◆ TASK DESCRIPTION:
As the answer, set down the lines below from the one containing "ATOM 82 O O" through the one containing "ATOM 89 C C", exactly and inclusively, and no others.

☆ ☆ ☆

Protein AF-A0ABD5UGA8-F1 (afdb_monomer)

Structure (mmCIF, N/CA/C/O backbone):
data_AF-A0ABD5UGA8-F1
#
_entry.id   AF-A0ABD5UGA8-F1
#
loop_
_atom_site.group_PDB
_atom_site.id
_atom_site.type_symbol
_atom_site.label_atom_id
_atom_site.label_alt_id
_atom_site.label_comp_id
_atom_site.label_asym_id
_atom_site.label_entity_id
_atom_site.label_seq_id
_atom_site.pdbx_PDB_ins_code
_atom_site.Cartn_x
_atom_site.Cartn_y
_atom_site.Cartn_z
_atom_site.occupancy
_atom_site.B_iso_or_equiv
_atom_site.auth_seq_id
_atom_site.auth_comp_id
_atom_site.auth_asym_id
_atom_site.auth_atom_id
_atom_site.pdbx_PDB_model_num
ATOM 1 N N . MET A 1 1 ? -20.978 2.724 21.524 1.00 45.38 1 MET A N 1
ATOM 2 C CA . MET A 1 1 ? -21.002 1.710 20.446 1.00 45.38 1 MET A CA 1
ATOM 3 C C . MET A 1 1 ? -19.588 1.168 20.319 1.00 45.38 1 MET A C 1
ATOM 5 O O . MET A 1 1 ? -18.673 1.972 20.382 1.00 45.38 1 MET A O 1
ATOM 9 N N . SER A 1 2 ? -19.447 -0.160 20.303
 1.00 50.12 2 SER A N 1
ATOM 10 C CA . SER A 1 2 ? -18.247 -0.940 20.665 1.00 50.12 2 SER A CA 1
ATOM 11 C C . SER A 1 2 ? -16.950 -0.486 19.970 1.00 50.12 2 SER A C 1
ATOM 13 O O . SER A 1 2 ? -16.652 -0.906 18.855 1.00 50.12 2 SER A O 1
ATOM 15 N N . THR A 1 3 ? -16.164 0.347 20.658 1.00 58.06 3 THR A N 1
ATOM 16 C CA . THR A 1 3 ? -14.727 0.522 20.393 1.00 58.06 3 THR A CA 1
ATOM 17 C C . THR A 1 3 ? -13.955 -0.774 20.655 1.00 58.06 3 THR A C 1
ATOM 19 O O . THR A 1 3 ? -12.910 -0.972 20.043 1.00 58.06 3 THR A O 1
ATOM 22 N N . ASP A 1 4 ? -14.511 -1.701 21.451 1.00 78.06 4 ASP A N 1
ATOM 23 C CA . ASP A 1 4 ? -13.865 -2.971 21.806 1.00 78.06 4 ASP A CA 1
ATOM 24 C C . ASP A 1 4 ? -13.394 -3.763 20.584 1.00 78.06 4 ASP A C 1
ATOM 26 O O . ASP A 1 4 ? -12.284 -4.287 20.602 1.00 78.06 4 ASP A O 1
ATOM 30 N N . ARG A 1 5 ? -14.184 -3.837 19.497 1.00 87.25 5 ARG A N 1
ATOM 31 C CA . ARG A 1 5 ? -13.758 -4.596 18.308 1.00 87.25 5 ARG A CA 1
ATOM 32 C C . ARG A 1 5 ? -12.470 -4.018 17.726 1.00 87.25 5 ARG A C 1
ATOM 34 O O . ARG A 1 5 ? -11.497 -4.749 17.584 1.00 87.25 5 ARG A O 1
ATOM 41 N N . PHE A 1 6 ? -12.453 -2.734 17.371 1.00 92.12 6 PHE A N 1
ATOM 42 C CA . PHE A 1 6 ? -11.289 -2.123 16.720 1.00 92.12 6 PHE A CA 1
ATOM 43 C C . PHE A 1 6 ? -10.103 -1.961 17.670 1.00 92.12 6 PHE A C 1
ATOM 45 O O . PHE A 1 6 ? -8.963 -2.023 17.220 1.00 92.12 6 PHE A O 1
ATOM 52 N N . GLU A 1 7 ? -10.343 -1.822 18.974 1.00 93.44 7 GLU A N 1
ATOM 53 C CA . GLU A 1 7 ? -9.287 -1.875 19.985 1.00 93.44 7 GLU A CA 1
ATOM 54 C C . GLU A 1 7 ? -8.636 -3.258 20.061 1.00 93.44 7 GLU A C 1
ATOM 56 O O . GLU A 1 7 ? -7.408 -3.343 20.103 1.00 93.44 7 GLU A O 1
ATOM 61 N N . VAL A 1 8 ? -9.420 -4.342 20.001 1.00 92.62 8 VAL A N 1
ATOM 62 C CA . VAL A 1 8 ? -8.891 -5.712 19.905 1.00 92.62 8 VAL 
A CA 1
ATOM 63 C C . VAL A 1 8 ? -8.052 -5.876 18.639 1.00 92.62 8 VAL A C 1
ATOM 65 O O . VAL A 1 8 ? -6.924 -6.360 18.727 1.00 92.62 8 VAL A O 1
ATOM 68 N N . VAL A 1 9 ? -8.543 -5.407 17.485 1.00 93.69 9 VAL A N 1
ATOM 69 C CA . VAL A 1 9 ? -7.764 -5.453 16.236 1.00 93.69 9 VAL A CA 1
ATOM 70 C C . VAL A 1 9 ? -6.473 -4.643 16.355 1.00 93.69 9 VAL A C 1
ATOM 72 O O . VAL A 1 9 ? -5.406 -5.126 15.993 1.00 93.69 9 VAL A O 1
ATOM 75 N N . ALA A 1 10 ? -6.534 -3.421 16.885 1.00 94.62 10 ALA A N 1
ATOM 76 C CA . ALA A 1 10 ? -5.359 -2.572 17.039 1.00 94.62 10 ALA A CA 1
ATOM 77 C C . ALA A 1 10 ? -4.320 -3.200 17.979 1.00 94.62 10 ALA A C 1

☆ ☆ ☆

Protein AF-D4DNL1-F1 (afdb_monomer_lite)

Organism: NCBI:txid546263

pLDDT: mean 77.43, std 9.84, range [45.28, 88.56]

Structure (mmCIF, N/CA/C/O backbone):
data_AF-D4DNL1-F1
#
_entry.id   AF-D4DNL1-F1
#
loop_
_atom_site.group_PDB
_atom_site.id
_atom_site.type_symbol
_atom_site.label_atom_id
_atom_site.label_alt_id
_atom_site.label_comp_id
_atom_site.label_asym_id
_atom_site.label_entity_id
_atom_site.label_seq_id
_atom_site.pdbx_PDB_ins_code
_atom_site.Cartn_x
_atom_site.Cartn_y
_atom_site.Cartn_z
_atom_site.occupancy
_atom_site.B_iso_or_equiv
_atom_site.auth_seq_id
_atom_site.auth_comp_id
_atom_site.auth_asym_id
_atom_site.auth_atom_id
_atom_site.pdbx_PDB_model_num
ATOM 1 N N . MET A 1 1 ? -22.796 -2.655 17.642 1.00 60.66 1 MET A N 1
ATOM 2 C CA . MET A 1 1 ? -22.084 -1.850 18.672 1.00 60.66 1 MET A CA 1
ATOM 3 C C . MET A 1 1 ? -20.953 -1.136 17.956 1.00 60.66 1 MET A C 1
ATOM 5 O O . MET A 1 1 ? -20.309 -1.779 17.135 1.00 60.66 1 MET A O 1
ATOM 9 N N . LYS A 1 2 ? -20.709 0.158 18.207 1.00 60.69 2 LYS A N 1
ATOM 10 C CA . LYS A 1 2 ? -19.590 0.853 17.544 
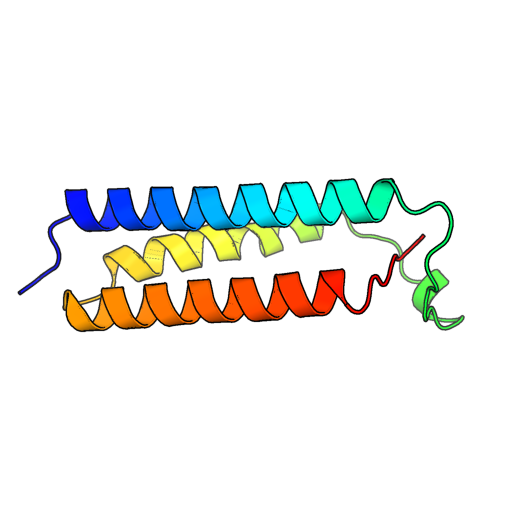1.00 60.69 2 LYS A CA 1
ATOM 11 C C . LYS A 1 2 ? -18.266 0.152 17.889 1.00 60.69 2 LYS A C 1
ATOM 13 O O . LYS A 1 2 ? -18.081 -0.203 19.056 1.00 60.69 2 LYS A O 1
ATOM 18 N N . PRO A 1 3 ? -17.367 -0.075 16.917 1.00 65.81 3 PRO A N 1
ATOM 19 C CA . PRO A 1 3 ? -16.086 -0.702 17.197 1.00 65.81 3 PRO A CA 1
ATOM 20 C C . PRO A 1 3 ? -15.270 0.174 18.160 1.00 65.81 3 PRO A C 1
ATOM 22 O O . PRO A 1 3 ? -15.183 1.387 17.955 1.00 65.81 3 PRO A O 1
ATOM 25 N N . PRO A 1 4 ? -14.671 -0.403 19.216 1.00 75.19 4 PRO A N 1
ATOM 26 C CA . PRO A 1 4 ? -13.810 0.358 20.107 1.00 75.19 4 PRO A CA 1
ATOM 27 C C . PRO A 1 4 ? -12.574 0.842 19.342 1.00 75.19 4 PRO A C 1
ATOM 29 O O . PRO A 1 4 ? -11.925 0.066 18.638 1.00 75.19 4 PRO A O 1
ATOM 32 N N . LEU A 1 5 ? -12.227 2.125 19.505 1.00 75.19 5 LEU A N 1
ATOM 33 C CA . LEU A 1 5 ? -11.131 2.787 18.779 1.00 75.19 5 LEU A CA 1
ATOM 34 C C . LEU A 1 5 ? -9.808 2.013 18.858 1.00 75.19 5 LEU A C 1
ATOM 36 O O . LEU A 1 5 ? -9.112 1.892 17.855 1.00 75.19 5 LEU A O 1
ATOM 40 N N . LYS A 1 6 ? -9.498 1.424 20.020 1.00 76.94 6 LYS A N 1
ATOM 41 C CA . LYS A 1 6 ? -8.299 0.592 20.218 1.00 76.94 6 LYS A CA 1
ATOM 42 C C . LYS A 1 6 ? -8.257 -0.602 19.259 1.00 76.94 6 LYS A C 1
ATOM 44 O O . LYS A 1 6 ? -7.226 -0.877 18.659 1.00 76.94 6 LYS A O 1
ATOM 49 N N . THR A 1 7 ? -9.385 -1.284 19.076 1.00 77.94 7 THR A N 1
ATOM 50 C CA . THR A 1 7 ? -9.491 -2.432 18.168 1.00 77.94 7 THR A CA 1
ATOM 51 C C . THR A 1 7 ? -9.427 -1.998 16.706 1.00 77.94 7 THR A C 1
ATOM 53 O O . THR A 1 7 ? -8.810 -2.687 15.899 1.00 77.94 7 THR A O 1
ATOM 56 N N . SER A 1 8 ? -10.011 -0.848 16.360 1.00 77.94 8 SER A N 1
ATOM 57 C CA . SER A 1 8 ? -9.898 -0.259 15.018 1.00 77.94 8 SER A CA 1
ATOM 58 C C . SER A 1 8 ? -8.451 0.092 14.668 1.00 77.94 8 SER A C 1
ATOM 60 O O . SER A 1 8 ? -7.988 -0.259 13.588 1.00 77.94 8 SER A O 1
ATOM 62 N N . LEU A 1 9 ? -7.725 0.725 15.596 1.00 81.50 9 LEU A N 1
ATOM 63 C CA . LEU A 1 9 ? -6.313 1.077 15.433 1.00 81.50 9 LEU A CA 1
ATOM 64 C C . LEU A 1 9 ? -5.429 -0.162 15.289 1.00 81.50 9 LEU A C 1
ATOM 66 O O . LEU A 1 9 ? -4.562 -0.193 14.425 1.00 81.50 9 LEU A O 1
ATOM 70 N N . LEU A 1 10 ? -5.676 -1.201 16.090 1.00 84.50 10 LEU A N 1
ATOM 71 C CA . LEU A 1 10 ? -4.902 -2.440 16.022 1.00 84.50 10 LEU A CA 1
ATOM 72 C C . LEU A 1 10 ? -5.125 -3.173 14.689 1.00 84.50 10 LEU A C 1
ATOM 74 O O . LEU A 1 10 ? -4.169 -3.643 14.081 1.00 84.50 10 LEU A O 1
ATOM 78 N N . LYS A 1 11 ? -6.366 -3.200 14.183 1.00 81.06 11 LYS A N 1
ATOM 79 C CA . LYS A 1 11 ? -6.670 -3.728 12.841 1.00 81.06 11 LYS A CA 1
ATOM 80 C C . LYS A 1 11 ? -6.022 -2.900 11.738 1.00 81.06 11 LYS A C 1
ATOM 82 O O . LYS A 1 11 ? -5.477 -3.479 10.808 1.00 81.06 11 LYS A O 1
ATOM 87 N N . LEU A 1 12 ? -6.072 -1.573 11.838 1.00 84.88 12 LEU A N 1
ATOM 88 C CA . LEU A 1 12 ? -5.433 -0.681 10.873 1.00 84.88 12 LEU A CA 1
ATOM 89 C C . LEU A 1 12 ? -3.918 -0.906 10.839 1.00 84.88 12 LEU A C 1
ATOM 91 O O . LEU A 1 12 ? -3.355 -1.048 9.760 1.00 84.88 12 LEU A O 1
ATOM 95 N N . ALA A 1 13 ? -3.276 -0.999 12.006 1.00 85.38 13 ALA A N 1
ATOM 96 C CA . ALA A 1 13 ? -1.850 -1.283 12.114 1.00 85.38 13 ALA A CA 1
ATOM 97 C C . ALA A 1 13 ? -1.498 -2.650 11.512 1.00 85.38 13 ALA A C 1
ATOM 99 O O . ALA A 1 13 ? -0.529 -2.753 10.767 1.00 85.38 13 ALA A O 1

☆ ☆ ☆

◆ RESPONSE AREA:
ATOM 82 O O . LYS A 1 11 ? -5.477 -3.479 10.808 1.00 81.06 11 LYS A O 1
ATOM 87 N N . LEU A 1 12 ? -6.072 -1.573 11.838 1.00 84.88 12 LEU A N 1
ATOM 88 C CA . LEU A 1 12 ? -5.433 -0.681 10.873 1.00 84.88 12 LEU A CA 1
ATOM 89 C C . LEU A 1 12 ? -3.918 -0.906 10.839 1.00 84.88 12 LEU A C 1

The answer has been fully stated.